The Quran, which Muslims con­sider to be the word of God, is rich in metaphor. One verse explicitly acknowledges this, stating that it con­tains “verses basic and fundamental,” though “others are allegorical.” Sepa­rating the literal from the figurative can be a challenging task.

The hadith, or reports of the say­ings and actions of the Islamic proph­et Muhammad, were passed down from person to person for years before finally being collected and written down. Many Muslims still disagree on which hadith are truly authentic and which may have been forged or distorted in transmission, as well as on the role that the hadith should play in the religion.

Because of these difficulties, fiqh, or human interpretation of sharia, is an extraordinarily diverse field of study. There are many different schools of fiqh, each with its own per­spective on what methods should be used to discern God’s will, as well as what topics — like how to pray and how much charity is obligatory — to give. Maryam K. Ansari, a Muslim lawyer, wrote in the Huffington Post that most Muslims do not concern themselves with the details because it is as complex as “a difficult-to-un­derstand tax code.” Instead, Ansari says they focus on the central values of their religion, such as equality, freedom, and respect for human life, as well as on key practices such as fasting and prayer.

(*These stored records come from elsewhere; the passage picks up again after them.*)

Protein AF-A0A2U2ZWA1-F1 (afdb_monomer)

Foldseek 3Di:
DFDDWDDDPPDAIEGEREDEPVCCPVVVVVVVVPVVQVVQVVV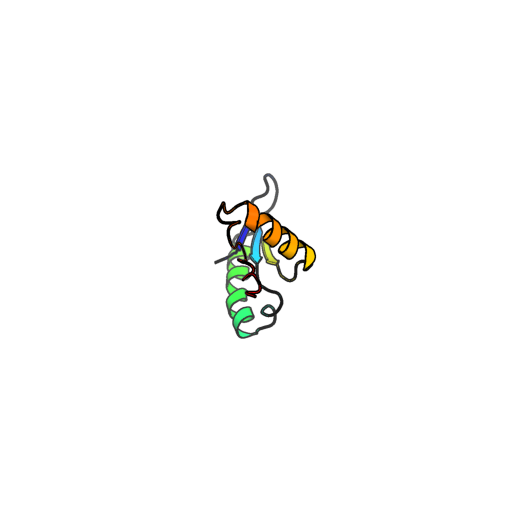VHHYYYDYDDDPVVVVVVVVVVLVVPPPDDDPPPPDPDDDD

Solvent-accessible surface area (backbone atoms only — not comparable to full-atom values): 5339 Å² total; per-residue (Å²): 134,70,73,45,76,46,76,52,99,87,55,74,39,34,44,31,37,69,46,61,53,92,55,58,80,38,64,73,58,41,60,75,52,47,65,63,37,57,57,37,43,73,71,72,28,46,62,47,76,46,58,66,71,64,70,65,57,63,50,52,51,54,60,53,49,46,71,72,42,91,79,72,85,84,81,77,78,78,75,78,73,84,89,127

pLDDT: mean 81.01, std 14.79, range [44.41, 95.38]

Structure (mmCIF, N/CA/C/O backbone):
data_AF-A0A2U2ZWA1-F1
#
_entry.id   AF-A0A2U2ZWA1-F1
#
loop_
_atom_site.group_PDB
_atom_site.id
_atom_site.type_symbol
_atom_site.label_atom_id
_atom_site.label_alt_id
_atom_site.label_comp_id
_atom_site.label_asym_id
_atom_site.label_entity_id
_atom_site.label_seq_id
_atom_site.pdbx_PDB_ins_code
_atom_site.Cartn_x
_atom_site.Cartn_y
_atom_site.Cartn_z
_atom_site.occupancy
_atom_site.B_iso_or_equiv
_atom_site.auth_seq_id
_atom_site.auth_comp_id
_atom_site.auth_asym_id
_atom_site.auth_atom_id
_atom_site.pdbx_PDB_model_num
ATOM 1 N N . MET A 1 1 ? -1.431 -12.129 5.433 1.00 64.88 1 MET A N 1
ATOM 2 C CA . MET A 1 1 ? -0.945 -11.086 6.361 1.00 64.88 1 MET A CA 1
ATOM 3 C C . MET A 1 1 ? -0.791 -9.774 5.598 1.00 64.88 1 MET A C 1
ATOM 5 O O . MET A 1 1 ? -0.097 -9.795 4.581 1.00 64.88 1 MET A O 1
ATOM 9 N N . PRO A 1 2 ? -1.478 -8.689 6.004 1.00 80.62 2 PRO A N 1
ATOM 10 C CA . PRO A 1 2 ? -1.322 -7.361 5.404 1.00 80.62 2 PRO A CA 1
ATOM 11 C C . PRO A 1 2 ? 0.041 -6.746 5.746 1.00 80.62 2 PRO A C 1
ATOM 13 O O . PRO A 1 2 ? 0.711 -7.190 6.677 1.00 80.62 2 PRO A O 1
ATOM 16 N N . GLY A 1 3 ? 0.461 -5.745 4.969 1.00 86.9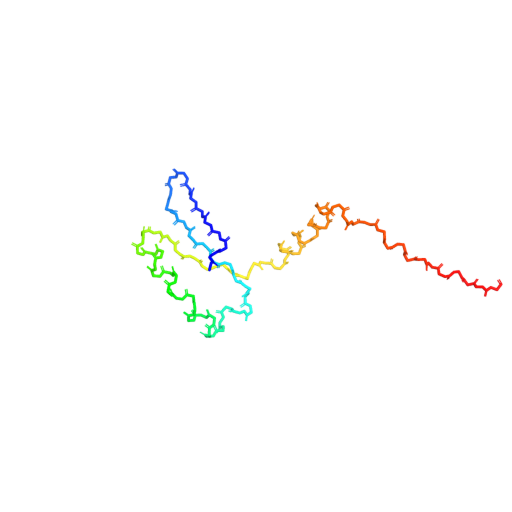4 3 GLY A N 1
ATOM 17 C CA . GLY A 1 3 ? 1.759 -5.092 5.149 1.00 86.94 3 GLY A CA 1
ATOM 18 C C . GLY A 1 3 ? 1.721 -3.952 6.163 1.00 86.94 3 GLY A C 1
ATOM 19 O O . GLY A 1 3 ? 2.691 -3.759 6.889 1.00 86.94 3 GLY A O 1
ATOM 20 N N . LEU A 1 4 ? 0.614 -3.202 6.210 1.00 91.81 4 LEU A N 1
ATOM 21 C CA . LEU A 1 4 ? 0.452 -2.030 7.071 1.00 91.81 4 LEU A CA 1
ATOM 22 C C . LEU A 1 4 ? -0.975 -1.951 7.633 1.00 91.81 4 LEU A C 1
ATOM 24 O O . LEU A 1 4 ? -1.936 -2.352 6.973 1.00 91.81 4 LEU A O 1
ATOM 28 N N . LEU A 1 5 ? -1.088 -1.369 8.827 1.00 94.06 5 LEU A N 1
ATOM 29 C CA . LEU A 1 5 ? -2.336 -0.946 9.458 1.00 94.06 5 LEU A CA 1
ATOM 30 C C . LEU A 1 5 ? -2.194 0.539 9.805 1.00 94.06 5 LEU A C 1
ATOM 32 O O . LEU A 1 5 ? -1.299 0.905 10.567 1.00 94.06 5 LEU A O 1
ATOM 36 N N . LEU A 1 6 ? -3.041 1.393 9.235 1.00 94.94 6 LEU A N 1
ATOM 37 C CA . LEU A 1 6 ? -3.077 2.819 9.549 1.00 94.94 6 LEU A CA 1
ATOM 38 C C . LEU A 1 6 ? -4.311 3.105 10.403 1.00 94.94 6 LEU A C 1
ATOM 40 O O . LEU A 1 6 ? -5.428 2.826 9.977 1.00 94.94 6 LEU A O 1
ATOM 44 N N . ALA A 1 7 ? -4.106 3.688 11.582 1.00 94.25 7 ALA A N 1
ATOM 45 C CA . ALA A 1 7 ? -5.167 4.119 12.488 1.00 94.25 7 ALA A CA 1
ATOM 46 C C . ALA A 1 7 ? -5.043 5.636 12.724 1.00 94.25 7 ALA A C 1
ATOM 48 O O . ALA A 1 7 ? -4.343 6.060 13.647 1.00 94.25 7 ALA A O 1
ATOM 49 N N . PRO A 1 8 ? -5.635 6.476 11.853 1.00 90.06 8 PRO A N 1
ATOM 50 C CA . PRO A 1 8 ? -5.594 7.925 12.009 1.00 90.06 8 PRO A CA 1
ATOM 51 C C . PRO A 1 8 ? -6.376 8.352 13.256 1.00 90.06 8 PRO A C 1
ATOM 53 O O . PRO A 1 8 ? -7.430 7.793 13.542 1.00 90.06 8 PRO A O 1
ATOM 56 N N . ALA A 1 9 ? -5.921 9.395 13.954 1.00 88.88 9 ALA A N 1
ATOM 57 C CA . ALA A 1 9 ? -6.521 9.841 15.220 1.00 88.88 9 ALA A CA 1
ATOM 58 C C . ALA A 1 9 ? -7.999 10.294 15.130 1.00 88.88 9 ALA A C 1
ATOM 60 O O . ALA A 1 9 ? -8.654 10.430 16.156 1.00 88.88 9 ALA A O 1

Much of the fear and controversy surrounding sharia has to do with hudud punishments, or harsh corpo­ral punishments. For varying reasons, these are almost never carried out. First, there are so many restrictions on when they can actually be imple­mented, that doing so becomes almost impossible. Second, some argue that they were never called for in the first place, pointing to examples from early Islamic history and ambiguities in Arabic to support their case.

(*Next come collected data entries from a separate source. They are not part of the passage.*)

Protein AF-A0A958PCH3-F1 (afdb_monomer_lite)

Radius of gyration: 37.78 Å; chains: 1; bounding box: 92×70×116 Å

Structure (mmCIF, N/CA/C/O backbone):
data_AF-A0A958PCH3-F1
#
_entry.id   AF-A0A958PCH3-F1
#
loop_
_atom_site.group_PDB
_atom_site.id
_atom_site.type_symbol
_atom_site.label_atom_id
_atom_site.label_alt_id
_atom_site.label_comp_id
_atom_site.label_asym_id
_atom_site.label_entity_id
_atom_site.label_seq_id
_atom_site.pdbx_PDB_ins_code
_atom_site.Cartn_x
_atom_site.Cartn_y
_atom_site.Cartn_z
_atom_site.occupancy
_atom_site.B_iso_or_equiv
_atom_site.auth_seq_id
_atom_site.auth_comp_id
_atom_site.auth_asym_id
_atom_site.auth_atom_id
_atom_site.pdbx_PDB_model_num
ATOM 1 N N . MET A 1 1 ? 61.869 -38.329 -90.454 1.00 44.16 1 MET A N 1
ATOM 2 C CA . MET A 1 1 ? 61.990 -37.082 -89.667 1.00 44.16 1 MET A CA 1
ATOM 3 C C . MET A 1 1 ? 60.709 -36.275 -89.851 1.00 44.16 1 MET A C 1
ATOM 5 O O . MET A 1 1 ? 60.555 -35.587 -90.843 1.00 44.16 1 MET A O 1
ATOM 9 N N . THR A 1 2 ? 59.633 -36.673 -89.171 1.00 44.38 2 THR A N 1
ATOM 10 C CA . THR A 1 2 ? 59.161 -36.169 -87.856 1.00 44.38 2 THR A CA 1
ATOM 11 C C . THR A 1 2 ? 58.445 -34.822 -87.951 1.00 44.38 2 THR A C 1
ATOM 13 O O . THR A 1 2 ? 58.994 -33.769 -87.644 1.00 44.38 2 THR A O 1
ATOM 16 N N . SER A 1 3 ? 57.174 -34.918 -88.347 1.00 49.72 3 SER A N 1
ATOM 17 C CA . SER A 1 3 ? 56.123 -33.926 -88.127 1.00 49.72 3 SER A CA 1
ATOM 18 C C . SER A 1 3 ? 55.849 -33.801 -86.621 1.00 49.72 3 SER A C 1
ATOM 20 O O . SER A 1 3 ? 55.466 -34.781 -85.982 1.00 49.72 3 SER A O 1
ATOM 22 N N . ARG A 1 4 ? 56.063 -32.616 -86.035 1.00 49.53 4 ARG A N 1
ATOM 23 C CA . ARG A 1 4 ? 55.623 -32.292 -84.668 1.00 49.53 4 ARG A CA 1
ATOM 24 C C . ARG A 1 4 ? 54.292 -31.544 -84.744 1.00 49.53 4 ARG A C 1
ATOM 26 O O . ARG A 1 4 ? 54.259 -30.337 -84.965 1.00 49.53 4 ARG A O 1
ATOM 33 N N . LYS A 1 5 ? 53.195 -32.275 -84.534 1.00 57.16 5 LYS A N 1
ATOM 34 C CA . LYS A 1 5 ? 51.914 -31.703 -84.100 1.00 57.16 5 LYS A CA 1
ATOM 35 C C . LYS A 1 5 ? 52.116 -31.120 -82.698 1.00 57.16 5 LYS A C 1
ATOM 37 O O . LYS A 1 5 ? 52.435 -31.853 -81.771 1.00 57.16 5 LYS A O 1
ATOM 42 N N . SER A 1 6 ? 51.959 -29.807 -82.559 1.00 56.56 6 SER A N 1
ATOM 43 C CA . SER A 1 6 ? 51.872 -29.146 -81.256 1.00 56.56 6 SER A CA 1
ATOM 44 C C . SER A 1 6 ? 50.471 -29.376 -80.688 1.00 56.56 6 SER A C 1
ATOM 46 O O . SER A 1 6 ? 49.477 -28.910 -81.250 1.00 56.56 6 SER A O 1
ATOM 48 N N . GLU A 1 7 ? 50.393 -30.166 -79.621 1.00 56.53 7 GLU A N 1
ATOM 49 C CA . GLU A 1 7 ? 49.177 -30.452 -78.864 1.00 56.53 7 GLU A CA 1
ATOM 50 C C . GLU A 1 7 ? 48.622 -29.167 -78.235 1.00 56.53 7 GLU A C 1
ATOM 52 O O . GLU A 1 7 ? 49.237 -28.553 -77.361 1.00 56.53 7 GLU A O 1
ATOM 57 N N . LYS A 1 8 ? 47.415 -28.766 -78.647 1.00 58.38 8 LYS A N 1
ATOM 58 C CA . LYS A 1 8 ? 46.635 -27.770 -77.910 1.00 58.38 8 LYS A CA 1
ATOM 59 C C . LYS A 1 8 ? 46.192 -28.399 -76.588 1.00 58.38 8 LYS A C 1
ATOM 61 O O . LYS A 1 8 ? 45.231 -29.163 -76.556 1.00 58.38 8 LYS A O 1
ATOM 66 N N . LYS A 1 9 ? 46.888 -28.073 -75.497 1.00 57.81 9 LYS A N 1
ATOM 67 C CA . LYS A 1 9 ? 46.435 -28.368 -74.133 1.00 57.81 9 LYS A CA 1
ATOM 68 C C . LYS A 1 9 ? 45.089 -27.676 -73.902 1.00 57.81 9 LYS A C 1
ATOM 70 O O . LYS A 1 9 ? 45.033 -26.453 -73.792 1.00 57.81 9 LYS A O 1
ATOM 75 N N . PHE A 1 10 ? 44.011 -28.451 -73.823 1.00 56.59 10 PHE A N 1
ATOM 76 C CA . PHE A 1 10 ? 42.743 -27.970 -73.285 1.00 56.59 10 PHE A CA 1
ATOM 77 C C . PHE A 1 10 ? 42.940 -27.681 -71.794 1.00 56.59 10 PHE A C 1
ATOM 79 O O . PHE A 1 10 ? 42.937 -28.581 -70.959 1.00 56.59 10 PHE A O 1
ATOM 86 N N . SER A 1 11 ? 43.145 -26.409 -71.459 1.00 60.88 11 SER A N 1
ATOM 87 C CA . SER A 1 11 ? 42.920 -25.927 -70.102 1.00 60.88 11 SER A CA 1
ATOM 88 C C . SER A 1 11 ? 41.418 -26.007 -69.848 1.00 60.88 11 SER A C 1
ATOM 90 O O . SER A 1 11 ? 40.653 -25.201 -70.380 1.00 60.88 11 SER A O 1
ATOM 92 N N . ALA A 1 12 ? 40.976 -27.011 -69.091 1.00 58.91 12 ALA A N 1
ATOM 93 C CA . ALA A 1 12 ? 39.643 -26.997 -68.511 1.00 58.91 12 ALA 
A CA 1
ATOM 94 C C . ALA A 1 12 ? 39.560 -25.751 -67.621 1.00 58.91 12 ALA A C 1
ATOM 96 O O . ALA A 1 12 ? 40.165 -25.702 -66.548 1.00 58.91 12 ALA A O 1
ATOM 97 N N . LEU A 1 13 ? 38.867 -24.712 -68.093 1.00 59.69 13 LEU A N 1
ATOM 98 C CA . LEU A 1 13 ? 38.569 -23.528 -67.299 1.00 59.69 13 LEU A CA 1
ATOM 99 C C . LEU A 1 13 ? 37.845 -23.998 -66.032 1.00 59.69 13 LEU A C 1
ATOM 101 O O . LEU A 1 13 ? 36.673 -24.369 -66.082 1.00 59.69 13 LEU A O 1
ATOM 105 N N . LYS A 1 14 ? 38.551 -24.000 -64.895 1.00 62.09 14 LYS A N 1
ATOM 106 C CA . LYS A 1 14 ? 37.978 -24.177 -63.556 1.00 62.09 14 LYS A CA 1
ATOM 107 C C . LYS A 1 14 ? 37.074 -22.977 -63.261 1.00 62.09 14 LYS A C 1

For example, Jamal Badawi, an author and speaker about Islam, ar­gued in an article for the Fiqh Coun­cil of North America that phrases in the Quran such as “your task is only to exhort. You cannot compel,” “no coercion in matters of faith,” and “let him or her who wills, reject it,” de­finitively support the freedom to re­ject Islam. Badawi added that when the first Muslims lived in the city of Medina after leaving Mecca due to persecution, those who left Islam were not punished, but were instead al­lowed to return to Mecca. Logically, if Prophet Muhammad had wanted to kill them, he would not have let them leave the city, since you cannot kill someone who is not even in the same city as you.

Even Jabhat Fateh al-Sham, a fringe militant group that broke off from al-Qaeda and has now merged with several other groups, has banned hudud punishments. That’s how un­popular they are.

More relevant to the implementa­tion of sharia is how it has explicitly provided a variety of rights to Islam­ic women and minorities that did not exist in the Western world until much later. For example, Islam has always granted women the right to own prop­erty, a right that did not exist in the United States until 1839. While shar­ia bans fraud and exploitative lending, white-collar crime still runs rampant, and payday lenders prey on the poor, sometimes charging interest rates over 7,000 percent. Charity is one of the five pillars of Islam, and a poll by ICM Research found that in Britain, Mus­lims donated more to charity on aver­age than followers of other religions.

If you want to ban something, look past sensationalistic, oversimpli­fied media reports and figure out what it actually is first. If you keep an open mind, you might be surprised to find that maybe instead of banning sharia, the U.S. might have something to learn from it.